Recent data from our laboratory demonstrate no effect of central kisspeptin treatment on accumulative food intake. Despite this, neuroanatomical links have been established between kisspeptin cells and appetite regulating neurons expressing neuropeptide Y (NPY) and Pro-opiomelanocortin (POMC). Moreover, kisspeptin results in the activation of NPY cells in the hypothalamus. Electrophysiological data also suggests kisspeptin regulates the activity of NPY, and also POMC neurons. Taken together, these data strongly suggest kisspeptin has effects on energy expenditure. 

Experiments will be conducted to measure the effect of kisspeptin and the absence of kisspeptin signalling in mice on energy Expenditure.GPR54 (Kiss1r) knock-out mice or their wild-type littermates will be challenged with a high fat diet for 12 weeks. Mice will then be tested on indices of energy balance including:                   

  • Measurement of whole body energy metabolism (using metabolic cages for indirect calorimetry)
  •  Assessment of whole body glucose metabolism (using intraperitoneal glucose and insulin tolerance tests)
  • Assessment of body composition (Using dual energy X-ray absorptiomentry DEXA)
  • Assessment of neuropeptide systems involved in energy metabolism (using in situ hybridisation).  

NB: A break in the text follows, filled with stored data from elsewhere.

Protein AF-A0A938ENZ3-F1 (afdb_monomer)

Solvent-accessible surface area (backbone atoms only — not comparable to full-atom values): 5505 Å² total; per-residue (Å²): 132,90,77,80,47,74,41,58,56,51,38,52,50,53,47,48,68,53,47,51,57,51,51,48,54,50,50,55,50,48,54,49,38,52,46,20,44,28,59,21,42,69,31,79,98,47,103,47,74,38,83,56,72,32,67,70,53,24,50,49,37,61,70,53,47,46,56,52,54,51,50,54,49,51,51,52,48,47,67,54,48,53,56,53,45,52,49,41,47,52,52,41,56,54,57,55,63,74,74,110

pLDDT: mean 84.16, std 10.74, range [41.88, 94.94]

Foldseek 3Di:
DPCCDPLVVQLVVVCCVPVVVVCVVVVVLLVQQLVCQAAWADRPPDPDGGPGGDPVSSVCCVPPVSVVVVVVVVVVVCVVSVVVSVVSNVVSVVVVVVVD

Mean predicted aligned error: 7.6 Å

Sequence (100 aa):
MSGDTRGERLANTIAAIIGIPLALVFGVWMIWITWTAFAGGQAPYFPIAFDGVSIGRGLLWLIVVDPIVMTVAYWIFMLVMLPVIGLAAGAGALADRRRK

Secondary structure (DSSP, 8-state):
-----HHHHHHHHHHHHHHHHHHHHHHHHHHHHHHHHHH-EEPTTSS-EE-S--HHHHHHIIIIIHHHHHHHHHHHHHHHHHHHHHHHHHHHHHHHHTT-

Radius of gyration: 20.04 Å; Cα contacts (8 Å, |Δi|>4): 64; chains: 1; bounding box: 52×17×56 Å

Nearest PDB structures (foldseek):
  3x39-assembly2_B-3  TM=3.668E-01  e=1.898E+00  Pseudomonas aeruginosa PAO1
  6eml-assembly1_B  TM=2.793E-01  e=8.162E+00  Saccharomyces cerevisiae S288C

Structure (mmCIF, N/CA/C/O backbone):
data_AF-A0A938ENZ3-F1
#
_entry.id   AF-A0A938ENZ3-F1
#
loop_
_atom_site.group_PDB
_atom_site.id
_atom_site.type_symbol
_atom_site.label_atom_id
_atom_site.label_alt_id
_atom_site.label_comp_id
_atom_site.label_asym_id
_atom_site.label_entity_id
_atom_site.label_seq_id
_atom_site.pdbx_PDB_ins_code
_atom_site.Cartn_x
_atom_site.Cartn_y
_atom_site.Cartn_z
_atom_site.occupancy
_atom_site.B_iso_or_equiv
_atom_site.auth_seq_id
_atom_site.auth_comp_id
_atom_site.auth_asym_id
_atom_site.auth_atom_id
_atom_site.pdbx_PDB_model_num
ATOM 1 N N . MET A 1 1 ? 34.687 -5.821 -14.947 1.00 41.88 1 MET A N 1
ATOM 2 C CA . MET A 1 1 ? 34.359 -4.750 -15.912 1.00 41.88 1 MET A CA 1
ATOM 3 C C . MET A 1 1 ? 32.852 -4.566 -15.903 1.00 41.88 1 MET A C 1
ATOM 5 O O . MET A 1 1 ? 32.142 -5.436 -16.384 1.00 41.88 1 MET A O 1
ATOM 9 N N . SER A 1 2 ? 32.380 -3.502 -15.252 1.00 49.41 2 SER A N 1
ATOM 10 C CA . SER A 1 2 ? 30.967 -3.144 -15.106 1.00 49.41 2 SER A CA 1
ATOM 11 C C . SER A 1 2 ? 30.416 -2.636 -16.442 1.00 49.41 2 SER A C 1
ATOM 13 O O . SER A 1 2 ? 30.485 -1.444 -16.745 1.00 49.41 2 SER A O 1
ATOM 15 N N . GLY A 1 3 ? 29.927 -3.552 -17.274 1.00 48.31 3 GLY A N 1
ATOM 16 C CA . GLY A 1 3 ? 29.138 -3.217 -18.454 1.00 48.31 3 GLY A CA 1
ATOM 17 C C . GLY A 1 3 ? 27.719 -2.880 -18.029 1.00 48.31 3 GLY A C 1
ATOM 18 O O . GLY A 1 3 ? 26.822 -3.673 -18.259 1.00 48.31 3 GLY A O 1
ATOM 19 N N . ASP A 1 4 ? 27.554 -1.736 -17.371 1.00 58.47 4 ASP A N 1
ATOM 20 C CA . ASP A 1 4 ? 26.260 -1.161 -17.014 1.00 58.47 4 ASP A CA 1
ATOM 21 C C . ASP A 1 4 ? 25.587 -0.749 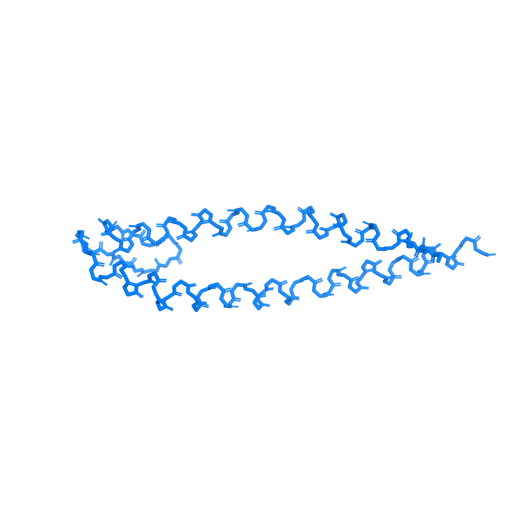-18.331 1.00 58.47 4 ASP A C 1
ATOM 23 O O . ASP A 1 4 ? 25.880 0.299 -18.924 1.00 58.47 4 ASP A O 1
ATOM 27 N N . THR A 1 5 ? 24.816 -1.674 -18.900 1.00 67.94 5 THR A N 1
ATOM 28 C CA . THR A 1 5 ? 24.294 -1.516 -20.256 1.00 67.94 5 THR A CA 1
ATOM 29 C C . THR A 1 5 ? 23.236 -0.423 -20.234 1.00 67.94 5 THR A C 1
ATOM 31 O O . THR A 1 5 ? 22.451 -0.293 -19.301 1.00 67.94 5 THR A O 1
ATOM 34 N N . ARG A 1 6 ? 23.174 0.404 -21.280 1.00 66.00 6 ARG A N 1
ATOM 35 C CA . ARG A 1 6 ? 22.204 1.510 -21.400 1.00 66.00 6 ARG A CA 1
ATOM 36 C C . ARG A 1 6 ? 20.750 1.081 -21.108 1.00 66.00 6 ARG A C 1
ATOM 38 O O . ARG A 1 6 ? 19.950 1.909 -20.679 1.00 66.00 6 ARG A O 1
ATOM 45 N N . GLY A 1 7 ? 20.435 -0.202 -21.316 1.00 66.50 7 GLY A N 1
ATOM 46 C CA . GLY A 1 7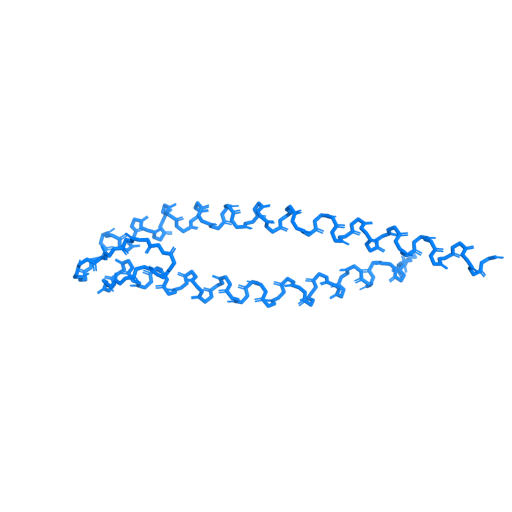 ? 19.171 -0.840 -20.948 1.00 66.50 7 GLY A CA 1
ATOM 47 C C . GLY A 1 7 ? 18.910 -0.928 -19.438 1.00 66.50 7 GLY A C 1
ATOM 48 O O . GLY A 1 7 ? 17.797 -0.620 -19.027 1.00 66.50 7 GLY A O 1
ATOM 49 N N . GLU A 1 8 ? 19.905 -1.250 -18.604 1.00 70.88 8 GLU A N 1
ATOM 50 C CA . GLU A 1 8 ? 19.770 -1.252 -17.133 1.00 70.88 8 GLU A CA 1
ATOM 51 C C . GLU A 1 8 ? 19.472 0.148 -16.599 1.00 70.88 8 GLU A C 1
ATOM 53 O O . GLU A 1 8 ? 18.591 0.325 -15.759 1.00 70.88 8 GLU A O 1
ATOM 58 N N . ARG A 1 9 ? 20.134 1.171 -17.152 1.00 77.44 9 ARG A N 1
ATOM 59 C CA . ARG A 1 9 ? 19.866 2.569 -16.785 1.00 77.44 9 ARG A CA 1
ATOM 60 C C . ARG A 1 9 ? 18.448 2.992 -17.147 1.00 77.44 9 ARG A C 1
ATOM 62 O O . ARG A 1 9 ? 17.775 3.591 -16.318 1.00 77.44 9 ARG A O 1
ATOM 69 N N . LEU A 1 10 ? 17.980 2.652 -18.351 1.00 75.94 10 LEU A N 1
ATOM 70 C CA . LEU A 1 10 ? 16.608 2.942 -18.779 1.00 75.94 10 LEU A CA 1
ATOM 71 C C . LEU A 1 10 ? 15.578 2.207 -17.917 1.00 75.94 10 LEU A C 1
ATOM 73 O O . LEU A 1 10 ? 14.618 2.832 -17.475 1.00 75.94 10 LEU A O 1
ATOM 77 N N . ALA A 1 11 ? 15.790 0.920 -17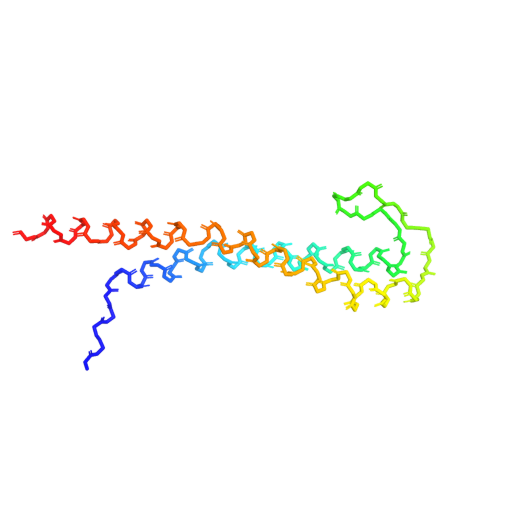.634 1.00 73.31 11 ALA A N 1
ATOM 78 C CA . ALA A 1 11 ? 14.909 0.142 -16.770 1.00 73.31 11 ALA A CA 1
ATOM 79 C C . ALA A 1 11 ? 14.842 0.734 -15.353 1.00 73.31 11 ALA A C 1
ATOM 81 O O . ALA A 1 11 ? 13.745 0.949 -14.840 1.00 73.31 11 ALA A O 1
ATOM 82 N N . ASN A 1 12 ? 15.986 1.095 -14.761 1.00 81.06 12 ASN A N 1
ATOM 83 C CA . ASN A 1 12 ? 16.034 1.746 -13.449 1.00 81.06 12 ASN A CA 1
ATOM 84 C C . ASN A 1 12 ? 15.370 3.127 -13.451 1.00 81.06 12 ASN A C 1
ATOM 86 O O . ASN A 1 12 ? 14.648 3.460 -12.516 1.00 81.06 12 ASN A O 1
ATOM 90 N N . THR A 1 13 ? 15.572 3.938 -14.494 1.00 84.56 13 THR A N 1
ATOM 91 C CA . THR A 1 13 ? 14.914 5.247 -14.605 1.00 84.56 13 THR A CA 1
ATOM 92 C C . THR A 1 13 ? 13.398 5.105 -14.736 1.00 84.56 13 THR A C 1
ATOM 94 O O . THR A 1 13 ? 12.667 5.796 -14.032 1.00 84.56 13 THR A O 1
ATOM 97 N N . ILE A 1 14 ? 12.909 4.188 -15.576 1.00 81.88 14 ILE A N 1
ATOM 98 C CA . ILE A 1 14 ? 11.469 3.928 -15.731 1.00 81.88 14 ILE A CA 1
ATOM 99 C C . ILE A 1 14 ? 10.877 3.415 -14.413 1.00 81.88 14 ILE A C 1
ATOM 101 O O . ILE A 1 14 ? 9.833 3.899 -13.976 1.00 81.88 14 ILE A O 1
ATOM 105 N N . ALA A 1 15 ? 11.573 2.493 -13.745 1.00 80.62 15 ALA A N 1
ATOM 106 C CA . ALA A 1 15 ? 11.167 1.977 -12.446 1.00 80.62 15 ALA A CA 1
ATOM 107 C C . ALA A 1 15 ? 11.096 3.071 -11.378 1.00 80.62 15 ALA A C 1
ATOM 109 O O . ALA A 1 15 ? 10.150 3.085 -10.600 1.00 80.62 15 ALA A O 1
ATOM 110 N N . ALA A 1 16 ? 12.038 4.014 -11.356 1.00 84.94 16 ALA A N 1
ATOM 111 C CA . ALA A 1 16 ? 12.006 5.133 -10.421 1.00 84.94 16 ALA A CA 1
ATOM 112 C C . ALA A 1 16 ? 10.855 6.109 -10.725 1.00 84.94 16 ALA A C 1
ATOM 114 O O . ALA A 1 16 ? 10.134 6.506 -9.811 1.00 84.94 16 ALA A O 1
ATOM 115 N N . ILE A 1 17 ? 10.648 6.459 -12.001 1.00 88.19 17 ILE A N 1
ATOM 116 C CA . ILE A 1 17 ? 9.602 7.403 -12.430 1.00 88.19 17 ILE A CA 1
ATOM 117 C C . ILE A 1 17 ? 8.203 6.874 -12.111 1.00 88.19 17 ILE A C 1
ATOM 119 O O . ILE A 1 17 ? 7.338 7.650 -11.723 1.00 88.19 17 ILE A O 1
ATOM 123 N N . ILE A 1 18 ? 7.971 5.572 -12.272 1.00 85.19 18 ILE A N 1
ATOM 124 C CA . ILE A 1 18 ? 6.661 4.965 -12.007 1.00 85.19 18 ILE A CA 1
ATOM 125 C C . ILE A 1 18 ? 6.554 4.545 -10.539 1.00 85.19 18 ILE A C 1
ATOM 127 O O . ILE A 1 18 ? 5.559 4.827 -9.876 1.00 85.19 18 ILE A O 1
ATOM 131 N N . GLY A 1 19 ? 7.586 3.887 -10.017 1.00 84.75 19 GLY A N 1
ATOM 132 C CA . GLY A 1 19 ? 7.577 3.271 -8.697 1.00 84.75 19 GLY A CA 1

Results from these experiments will shed light on the known link between the reproductive system and metabolism and will, potentially, offer novel therapeutic alternatives for the treatment of obesity and related metabolic disorders.

Project is suitable for

Honours, Masters, PhD

Supervisor
Jeremy Smith
Essential qualifications

None

Desirable skills/experience
A background in molecular biology is desirable but not essential .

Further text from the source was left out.